I have one and hated the 11lb trigger pull on it at frist. But that's down to about 7 or 8lbs now. One thing about it is has never failed to fire or eject since I have had it. It's a little bit different style of shooting than I was used to. I can keep it in a pie plate at 30' and that's good enough for me.:smt033


----------



## JRI (Mar 3, 2008)

I have both the 9VE and 40VE and love them both,very good quality firearms with an excellent price and rebate!

Now if they would come out with a .45ACP and a 10mm Sigma,they would make great companions for my Colt 1911 and S&W 610 6.5" revolver!


----------



## Tripp Doogan (Mar 9, 2008)

JRI said:


> I have both the 9VE and 40VE and love them both,very good quality firearms with an excellent price and rebate!


I might look into the "9VE" too. I was aiming at buying a 45, but the ones I saw were too high in price, and this 40 cal VE was looking real inticing (then the salesman told me about the rebate, and that sealed the deal).

Still wantin' a 45, but I'm happy with my S&W 40.


----------



## JRI (Mar 3, 2008)

Tripp Doogan said:


> I might look into the "9VE" too. I was aiming at buying a 45, but the ones I saw were too high in price, and this 40 cal VE was looking real inticing (then the salesman told me about the rebate, and that sealed the deal).
> 
> Still wantin' a 45, but I'm happy with my S&W 40.

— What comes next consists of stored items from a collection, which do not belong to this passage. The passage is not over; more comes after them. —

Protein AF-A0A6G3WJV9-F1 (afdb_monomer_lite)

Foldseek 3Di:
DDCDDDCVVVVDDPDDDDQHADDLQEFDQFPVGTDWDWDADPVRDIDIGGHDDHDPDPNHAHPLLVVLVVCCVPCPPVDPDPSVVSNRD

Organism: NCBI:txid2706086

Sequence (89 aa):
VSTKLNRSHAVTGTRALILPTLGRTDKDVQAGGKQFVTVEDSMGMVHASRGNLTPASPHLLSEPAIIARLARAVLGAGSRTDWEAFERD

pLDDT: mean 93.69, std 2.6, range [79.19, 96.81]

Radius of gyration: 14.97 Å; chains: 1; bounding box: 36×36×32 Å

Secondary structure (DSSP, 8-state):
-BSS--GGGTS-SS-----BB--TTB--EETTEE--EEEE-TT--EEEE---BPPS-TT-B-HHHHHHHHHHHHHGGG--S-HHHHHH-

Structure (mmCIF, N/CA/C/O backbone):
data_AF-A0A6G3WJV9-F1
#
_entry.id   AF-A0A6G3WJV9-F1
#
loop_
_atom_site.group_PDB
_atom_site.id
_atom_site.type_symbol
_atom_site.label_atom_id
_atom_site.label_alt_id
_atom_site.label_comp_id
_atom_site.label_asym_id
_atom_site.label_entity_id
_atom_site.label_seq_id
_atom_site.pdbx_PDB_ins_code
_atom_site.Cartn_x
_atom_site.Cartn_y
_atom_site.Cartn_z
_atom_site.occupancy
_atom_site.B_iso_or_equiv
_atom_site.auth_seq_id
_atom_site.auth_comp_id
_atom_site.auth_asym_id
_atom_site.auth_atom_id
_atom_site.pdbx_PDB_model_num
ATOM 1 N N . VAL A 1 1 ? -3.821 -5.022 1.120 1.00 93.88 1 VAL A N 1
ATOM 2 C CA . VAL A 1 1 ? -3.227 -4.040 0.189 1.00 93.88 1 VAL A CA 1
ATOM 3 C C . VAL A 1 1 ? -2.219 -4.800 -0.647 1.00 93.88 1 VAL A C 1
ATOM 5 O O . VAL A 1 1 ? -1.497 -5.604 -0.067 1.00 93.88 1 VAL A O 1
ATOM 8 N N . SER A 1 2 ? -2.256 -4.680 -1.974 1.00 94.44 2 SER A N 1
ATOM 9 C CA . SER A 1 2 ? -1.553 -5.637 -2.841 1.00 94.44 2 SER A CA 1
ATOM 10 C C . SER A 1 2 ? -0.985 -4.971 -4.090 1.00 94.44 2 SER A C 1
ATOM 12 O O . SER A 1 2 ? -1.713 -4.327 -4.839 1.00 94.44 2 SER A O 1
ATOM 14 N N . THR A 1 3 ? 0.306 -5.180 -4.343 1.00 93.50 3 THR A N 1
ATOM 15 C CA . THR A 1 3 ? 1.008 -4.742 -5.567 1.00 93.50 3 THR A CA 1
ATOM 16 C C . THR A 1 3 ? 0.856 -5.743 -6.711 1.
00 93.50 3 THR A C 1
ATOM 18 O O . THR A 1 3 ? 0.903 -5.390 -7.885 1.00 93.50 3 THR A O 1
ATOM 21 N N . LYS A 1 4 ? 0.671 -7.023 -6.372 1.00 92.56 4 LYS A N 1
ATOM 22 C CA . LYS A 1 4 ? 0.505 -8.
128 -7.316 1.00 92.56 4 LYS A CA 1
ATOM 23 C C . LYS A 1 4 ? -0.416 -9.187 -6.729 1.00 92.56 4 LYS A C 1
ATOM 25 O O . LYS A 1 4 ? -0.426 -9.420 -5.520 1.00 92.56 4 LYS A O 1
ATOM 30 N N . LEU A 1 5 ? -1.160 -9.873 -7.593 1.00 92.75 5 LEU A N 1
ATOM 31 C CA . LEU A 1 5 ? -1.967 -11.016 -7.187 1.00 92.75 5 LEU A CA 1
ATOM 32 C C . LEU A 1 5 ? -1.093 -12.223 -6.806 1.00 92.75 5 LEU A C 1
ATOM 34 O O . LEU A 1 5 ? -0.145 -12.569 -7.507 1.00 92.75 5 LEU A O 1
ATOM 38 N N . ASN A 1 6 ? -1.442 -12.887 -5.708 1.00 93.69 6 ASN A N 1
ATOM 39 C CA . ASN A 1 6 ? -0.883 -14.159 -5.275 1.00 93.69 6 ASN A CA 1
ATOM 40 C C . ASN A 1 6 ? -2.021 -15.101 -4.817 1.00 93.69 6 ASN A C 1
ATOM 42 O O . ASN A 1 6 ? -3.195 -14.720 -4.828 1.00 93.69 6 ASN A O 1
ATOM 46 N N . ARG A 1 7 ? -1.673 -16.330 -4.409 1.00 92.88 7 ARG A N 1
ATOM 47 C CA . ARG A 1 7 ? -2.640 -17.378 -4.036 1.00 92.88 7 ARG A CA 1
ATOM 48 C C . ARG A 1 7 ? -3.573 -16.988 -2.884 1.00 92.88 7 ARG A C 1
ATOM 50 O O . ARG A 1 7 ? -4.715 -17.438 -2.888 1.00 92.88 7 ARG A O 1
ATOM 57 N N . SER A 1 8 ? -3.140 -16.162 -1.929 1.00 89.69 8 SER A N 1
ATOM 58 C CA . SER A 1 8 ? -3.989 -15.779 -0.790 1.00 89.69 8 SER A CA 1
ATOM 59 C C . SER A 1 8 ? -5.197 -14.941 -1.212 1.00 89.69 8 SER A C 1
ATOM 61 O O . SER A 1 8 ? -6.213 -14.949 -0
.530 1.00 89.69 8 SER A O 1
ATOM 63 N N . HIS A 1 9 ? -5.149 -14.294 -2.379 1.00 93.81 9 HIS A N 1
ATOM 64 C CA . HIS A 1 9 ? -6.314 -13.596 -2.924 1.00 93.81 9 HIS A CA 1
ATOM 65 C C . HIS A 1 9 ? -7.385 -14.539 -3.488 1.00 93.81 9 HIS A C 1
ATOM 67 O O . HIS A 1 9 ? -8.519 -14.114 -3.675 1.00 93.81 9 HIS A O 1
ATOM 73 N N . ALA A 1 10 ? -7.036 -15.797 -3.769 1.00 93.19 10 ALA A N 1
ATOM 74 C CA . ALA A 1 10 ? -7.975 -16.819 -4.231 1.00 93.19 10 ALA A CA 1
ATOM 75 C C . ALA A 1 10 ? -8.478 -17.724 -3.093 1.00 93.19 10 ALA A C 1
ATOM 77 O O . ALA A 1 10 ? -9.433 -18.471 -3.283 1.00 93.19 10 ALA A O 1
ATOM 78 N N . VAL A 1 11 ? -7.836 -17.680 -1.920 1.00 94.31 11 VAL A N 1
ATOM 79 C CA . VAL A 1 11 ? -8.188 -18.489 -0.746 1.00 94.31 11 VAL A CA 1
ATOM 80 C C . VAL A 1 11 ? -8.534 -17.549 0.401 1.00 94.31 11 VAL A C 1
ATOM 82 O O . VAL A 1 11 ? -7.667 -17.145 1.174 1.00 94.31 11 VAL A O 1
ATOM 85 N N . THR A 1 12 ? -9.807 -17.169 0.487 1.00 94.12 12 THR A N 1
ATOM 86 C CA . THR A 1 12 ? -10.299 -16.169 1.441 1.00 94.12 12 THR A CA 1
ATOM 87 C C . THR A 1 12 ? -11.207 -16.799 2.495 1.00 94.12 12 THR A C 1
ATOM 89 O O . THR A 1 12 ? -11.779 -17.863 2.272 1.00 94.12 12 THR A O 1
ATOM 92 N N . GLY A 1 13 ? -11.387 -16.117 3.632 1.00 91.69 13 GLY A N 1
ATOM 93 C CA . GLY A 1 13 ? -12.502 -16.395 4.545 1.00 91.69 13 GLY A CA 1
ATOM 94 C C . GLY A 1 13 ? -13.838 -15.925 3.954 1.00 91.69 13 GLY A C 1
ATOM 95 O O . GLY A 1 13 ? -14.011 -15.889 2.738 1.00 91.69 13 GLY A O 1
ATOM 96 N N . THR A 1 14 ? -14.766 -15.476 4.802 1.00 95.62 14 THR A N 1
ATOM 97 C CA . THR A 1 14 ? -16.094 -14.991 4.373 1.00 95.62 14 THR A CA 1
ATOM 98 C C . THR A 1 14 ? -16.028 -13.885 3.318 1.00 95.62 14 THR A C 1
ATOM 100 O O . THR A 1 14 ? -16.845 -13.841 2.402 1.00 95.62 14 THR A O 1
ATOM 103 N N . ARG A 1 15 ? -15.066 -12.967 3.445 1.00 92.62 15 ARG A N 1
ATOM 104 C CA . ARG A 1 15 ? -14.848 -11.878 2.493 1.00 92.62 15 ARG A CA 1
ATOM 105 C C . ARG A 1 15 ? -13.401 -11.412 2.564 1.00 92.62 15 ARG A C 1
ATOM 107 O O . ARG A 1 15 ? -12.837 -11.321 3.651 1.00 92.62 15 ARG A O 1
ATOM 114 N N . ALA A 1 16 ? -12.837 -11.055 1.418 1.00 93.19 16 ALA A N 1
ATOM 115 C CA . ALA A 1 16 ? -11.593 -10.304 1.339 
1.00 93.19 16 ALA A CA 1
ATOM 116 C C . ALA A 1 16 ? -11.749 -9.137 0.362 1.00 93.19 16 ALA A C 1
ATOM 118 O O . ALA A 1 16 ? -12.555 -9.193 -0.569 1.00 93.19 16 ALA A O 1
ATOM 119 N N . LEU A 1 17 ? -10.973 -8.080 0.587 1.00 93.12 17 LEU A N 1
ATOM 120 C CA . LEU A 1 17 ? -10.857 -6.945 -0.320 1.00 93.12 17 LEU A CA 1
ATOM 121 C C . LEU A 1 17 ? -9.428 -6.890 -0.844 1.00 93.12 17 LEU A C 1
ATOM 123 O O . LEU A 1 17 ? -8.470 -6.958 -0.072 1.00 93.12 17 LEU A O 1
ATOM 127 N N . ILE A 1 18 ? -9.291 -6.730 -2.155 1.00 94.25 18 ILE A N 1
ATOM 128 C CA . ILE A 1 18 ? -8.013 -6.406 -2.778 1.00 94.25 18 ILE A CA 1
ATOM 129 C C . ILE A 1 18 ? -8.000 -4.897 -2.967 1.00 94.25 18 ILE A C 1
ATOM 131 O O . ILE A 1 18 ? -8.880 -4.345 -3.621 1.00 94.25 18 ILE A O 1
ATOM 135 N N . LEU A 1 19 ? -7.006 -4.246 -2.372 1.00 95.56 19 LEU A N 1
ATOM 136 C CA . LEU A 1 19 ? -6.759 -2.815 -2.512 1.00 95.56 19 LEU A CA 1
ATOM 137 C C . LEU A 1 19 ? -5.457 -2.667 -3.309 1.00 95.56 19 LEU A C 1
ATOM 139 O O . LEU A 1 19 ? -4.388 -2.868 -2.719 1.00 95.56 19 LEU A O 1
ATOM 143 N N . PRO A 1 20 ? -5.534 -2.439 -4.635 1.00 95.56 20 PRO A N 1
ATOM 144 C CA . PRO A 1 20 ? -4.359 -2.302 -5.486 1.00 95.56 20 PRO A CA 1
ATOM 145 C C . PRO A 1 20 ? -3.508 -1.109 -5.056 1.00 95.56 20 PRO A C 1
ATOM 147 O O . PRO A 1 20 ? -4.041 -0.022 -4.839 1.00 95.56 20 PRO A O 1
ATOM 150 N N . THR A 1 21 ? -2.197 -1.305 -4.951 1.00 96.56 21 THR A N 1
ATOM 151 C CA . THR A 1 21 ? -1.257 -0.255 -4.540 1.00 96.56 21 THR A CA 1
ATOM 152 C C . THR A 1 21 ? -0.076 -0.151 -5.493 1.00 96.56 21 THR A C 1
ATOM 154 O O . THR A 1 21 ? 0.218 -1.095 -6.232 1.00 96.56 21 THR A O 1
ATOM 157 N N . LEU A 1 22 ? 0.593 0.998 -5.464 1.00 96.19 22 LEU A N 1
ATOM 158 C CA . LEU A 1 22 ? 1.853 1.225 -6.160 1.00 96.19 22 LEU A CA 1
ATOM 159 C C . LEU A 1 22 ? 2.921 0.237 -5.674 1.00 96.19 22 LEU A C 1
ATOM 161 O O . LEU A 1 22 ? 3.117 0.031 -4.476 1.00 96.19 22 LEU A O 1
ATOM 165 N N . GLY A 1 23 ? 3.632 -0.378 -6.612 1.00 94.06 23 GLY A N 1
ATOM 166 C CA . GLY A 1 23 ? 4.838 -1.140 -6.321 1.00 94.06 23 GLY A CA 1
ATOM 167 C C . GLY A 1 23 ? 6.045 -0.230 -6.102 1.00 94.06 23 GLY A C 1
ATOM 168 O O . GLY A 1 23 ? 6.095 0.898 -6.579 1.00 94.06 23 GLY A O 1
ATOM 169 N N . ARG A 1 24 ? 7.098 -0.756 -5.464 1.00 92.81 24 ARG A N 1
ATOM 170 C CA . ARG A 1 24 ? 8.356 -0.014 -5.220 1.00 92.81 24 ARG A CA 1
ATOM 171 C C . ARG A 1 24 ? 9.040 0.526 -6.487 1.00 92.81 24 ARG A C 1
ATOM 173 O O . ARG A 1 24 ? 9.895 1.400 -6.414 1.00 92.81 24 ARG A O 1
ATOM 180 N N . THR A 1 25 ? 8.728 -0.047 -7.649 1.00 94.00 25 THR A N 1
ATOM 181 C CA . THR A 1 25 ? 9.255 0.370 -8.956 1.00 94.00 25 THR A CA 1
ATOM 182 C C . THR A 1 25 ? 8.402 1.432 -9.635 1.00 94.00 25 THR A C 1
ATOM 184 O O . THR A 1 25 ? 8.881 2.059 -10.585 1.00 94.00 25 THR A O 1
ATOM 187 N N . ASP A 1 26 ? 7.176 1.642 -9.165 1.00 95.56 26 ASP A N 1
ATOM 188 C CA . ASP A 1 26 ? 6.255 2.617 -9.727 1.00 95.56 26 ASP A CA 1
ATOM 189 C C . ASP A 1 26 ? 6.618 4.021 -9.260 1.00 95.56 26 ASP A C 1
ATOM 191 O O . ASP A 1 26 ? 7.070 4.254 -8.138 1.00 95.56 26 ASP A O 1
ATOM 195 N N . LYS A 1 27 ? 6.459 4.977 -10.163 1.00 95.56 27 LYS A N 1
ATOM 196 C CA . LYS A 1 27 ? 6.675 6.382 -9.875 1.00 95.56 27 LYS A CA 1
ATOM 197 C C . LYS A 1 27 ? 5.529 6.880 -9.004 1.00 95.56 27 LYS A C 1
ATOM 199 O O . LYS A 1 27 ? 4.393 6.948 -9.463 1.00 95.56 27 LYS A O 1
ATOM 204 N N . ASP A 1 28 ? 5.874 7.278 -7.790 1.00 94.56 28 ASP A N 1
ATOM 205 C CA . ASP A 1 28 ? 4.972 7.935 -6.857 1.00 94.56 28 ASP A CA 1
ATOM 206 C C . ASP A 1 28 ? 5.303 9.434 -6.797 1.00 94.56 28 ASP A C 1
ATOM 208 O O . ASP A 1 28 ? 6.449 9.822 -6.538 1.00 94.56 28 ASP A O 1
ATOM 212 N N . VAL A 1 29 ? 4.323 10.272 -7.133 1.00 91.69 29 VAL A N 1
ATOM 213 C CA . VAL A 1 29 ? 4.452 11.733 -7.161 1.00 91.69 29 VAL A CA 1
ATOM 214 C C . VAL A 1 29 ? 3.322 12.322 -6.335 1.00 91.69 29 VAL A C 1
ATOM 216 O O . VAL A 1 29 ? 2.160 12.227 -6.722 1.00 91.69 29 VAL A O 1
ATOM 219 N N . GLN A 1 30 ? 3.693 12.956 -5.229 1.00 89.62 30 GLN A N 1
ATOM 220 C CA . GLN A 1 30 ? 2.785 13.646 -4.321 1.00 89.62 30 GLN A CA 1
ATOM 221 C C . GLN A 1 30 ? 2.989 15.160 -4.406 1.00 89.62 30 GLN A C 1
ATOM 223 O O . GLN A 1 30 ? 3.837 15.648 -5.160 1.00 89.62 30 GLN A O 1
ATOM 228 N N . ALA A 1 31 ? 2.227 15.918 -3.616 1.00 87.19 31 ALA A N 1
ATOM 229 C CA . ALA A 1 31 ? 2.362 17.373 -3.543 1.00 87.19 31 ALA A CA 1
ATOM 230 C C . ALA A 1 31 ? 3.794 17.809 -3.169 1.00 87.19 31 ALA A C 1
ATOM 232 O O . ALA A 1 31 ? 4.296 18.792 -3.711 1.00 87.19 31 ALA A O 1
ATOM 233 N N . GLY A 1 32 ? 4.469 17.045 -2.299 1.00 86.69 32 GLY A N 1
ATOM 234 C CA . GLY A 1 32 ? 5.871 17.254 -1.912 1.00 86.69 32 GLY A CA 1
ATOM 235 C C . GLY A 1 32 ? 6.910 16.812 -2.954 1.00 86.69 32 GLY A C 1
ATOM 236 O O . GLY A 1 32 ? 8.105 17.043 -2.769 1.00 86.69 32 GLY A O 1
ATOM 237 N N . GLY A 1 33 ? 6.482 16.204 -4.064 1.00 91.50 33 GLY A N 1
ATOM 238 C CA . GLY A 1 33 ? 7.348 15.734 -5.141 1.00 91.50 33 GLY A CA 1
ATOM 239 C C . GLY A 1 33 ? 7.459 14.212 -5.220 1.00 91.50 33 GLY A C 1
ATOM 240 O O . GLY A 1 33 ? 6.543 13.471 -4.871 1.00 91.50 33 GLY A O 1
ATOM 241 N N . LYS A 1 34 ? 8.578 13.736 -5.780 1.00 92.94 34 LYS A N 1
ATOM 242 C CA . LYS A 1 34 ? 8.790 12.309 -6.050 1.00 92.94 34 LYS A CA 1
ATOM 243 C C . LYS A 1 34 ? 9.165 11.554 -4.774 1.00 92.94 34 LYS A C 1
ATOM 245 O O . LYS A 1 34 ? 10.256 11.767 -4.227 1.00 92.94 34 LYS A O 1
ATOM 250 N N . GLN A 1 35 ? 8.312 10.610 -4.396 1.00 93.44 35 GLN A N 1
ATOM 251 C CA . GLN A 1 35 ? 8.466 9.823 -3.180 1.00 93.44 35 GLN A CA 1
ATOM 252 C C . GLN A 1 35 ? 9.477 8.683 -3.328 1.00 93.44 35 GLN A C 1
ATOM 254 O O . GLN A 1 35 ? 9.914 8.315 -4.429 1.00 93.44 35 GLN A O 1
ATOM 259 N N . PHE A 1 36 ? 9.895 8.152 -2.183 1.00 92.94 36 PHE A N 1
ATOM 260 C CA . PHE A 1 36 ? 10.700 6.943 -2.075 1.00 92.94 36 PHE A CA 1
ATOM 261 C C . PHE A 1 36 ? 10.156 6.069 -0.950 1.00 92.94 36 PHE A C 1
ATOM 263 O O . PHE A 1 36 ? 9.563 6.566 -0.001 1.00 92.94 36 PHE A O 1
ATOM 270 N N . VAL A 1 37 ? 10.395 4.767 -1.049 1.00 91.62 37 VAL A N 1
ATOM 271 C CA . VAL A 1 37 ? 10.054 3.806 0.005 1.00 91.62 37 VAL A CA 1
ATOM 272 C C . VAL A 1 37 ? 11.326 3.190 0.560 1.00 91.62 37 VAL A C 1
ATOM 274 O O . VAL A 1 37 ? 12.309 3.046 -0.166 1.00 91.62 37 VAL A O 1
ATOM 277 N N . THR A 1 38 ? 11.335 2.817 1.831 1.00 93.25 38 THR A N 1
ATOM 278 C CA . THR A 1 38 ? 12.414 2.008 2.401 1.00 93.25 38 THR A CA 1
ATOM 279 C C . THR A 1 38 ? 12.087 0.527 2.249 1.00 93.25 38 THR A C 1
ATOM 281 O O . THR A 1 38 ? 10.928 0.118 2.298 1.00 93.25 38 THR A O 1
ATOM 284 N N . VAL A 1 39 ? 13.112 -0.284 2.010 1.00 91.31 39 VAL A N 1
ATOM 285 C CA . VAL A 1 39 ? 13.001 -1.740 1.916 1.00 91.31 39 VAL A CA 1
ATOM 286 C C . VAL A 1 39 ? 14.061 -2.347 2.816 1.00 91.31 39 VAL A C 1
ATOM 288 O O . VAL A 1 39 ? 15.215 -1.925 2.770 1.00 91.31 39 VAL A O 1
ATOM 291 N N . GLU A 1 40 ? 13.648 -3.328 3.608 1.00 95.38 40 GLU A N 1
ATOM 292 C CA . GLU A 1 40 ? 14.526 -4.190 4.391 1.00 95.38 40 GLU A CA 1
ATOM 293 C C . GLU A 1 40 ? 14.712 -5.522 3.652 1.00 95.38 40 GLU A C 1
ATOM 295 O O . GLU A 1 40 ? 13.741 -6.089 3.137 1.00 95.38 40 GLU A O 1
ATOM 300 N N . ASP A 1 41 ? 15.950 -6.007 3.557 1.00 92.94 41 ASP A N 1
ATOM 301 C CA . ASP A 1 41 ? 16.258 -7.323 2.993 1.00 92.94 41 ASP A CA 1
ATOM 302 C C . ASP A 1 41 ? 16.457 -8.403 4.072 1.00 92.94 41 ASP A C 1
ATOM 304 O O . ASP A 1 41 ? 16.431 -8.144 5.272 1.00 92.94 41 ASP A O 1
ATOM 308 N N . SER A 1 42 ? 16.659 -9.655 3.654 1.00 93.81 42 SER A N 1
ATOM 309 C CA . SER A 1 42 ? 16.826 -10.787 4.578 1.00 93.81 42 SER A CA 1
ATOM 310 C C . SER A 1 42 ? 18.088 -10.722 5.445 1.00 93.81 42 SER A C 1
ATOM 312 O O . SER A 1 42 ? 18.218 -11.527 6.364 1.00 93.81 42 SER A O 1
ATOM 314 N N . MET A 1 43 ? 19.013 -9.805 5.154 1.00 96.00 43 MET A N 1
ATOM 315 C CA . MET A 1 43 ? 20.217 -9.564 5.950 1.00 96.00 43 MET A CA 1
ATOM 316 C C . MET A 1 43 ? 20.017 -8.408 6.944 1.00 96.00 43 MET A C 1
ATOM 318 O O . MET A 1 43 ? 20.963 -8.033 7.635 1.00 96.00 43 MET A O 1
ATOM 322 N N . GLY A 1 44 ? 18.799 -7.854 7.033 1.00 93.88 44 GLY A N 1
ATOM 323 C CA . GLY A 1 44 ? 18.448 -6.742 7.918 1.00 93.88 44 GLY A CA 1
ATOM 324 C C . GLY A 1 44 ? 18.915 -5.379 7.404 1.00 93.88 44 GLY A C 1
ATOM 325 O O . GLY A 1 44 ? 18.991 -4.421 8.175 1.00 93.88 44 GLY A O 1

The 45 is an excellent cartridge indeed! I have shot many thousands of rounds of it and thoroughly enjoy it.

I have found myself shooting my 9VE alot more,recently, than my 45 mainly because it a cheaper for me to handload for..I get 1000 9mm bullets for about the same price as 500 45 bullets. The 40 caliber bullets are somewhere in the middle of that price range.

I highly recommend that you buy a 9VE because I believe you will enjoy shooting it as much as your 40VE.

I managed to get to the range this morning and put some rounds thru my 40VE and found that it shoots as good as my 9VE,but with a little more recoil and muzzle lift. I heard somewhere that the low price and rebates will come to an end in April.:smt076


----------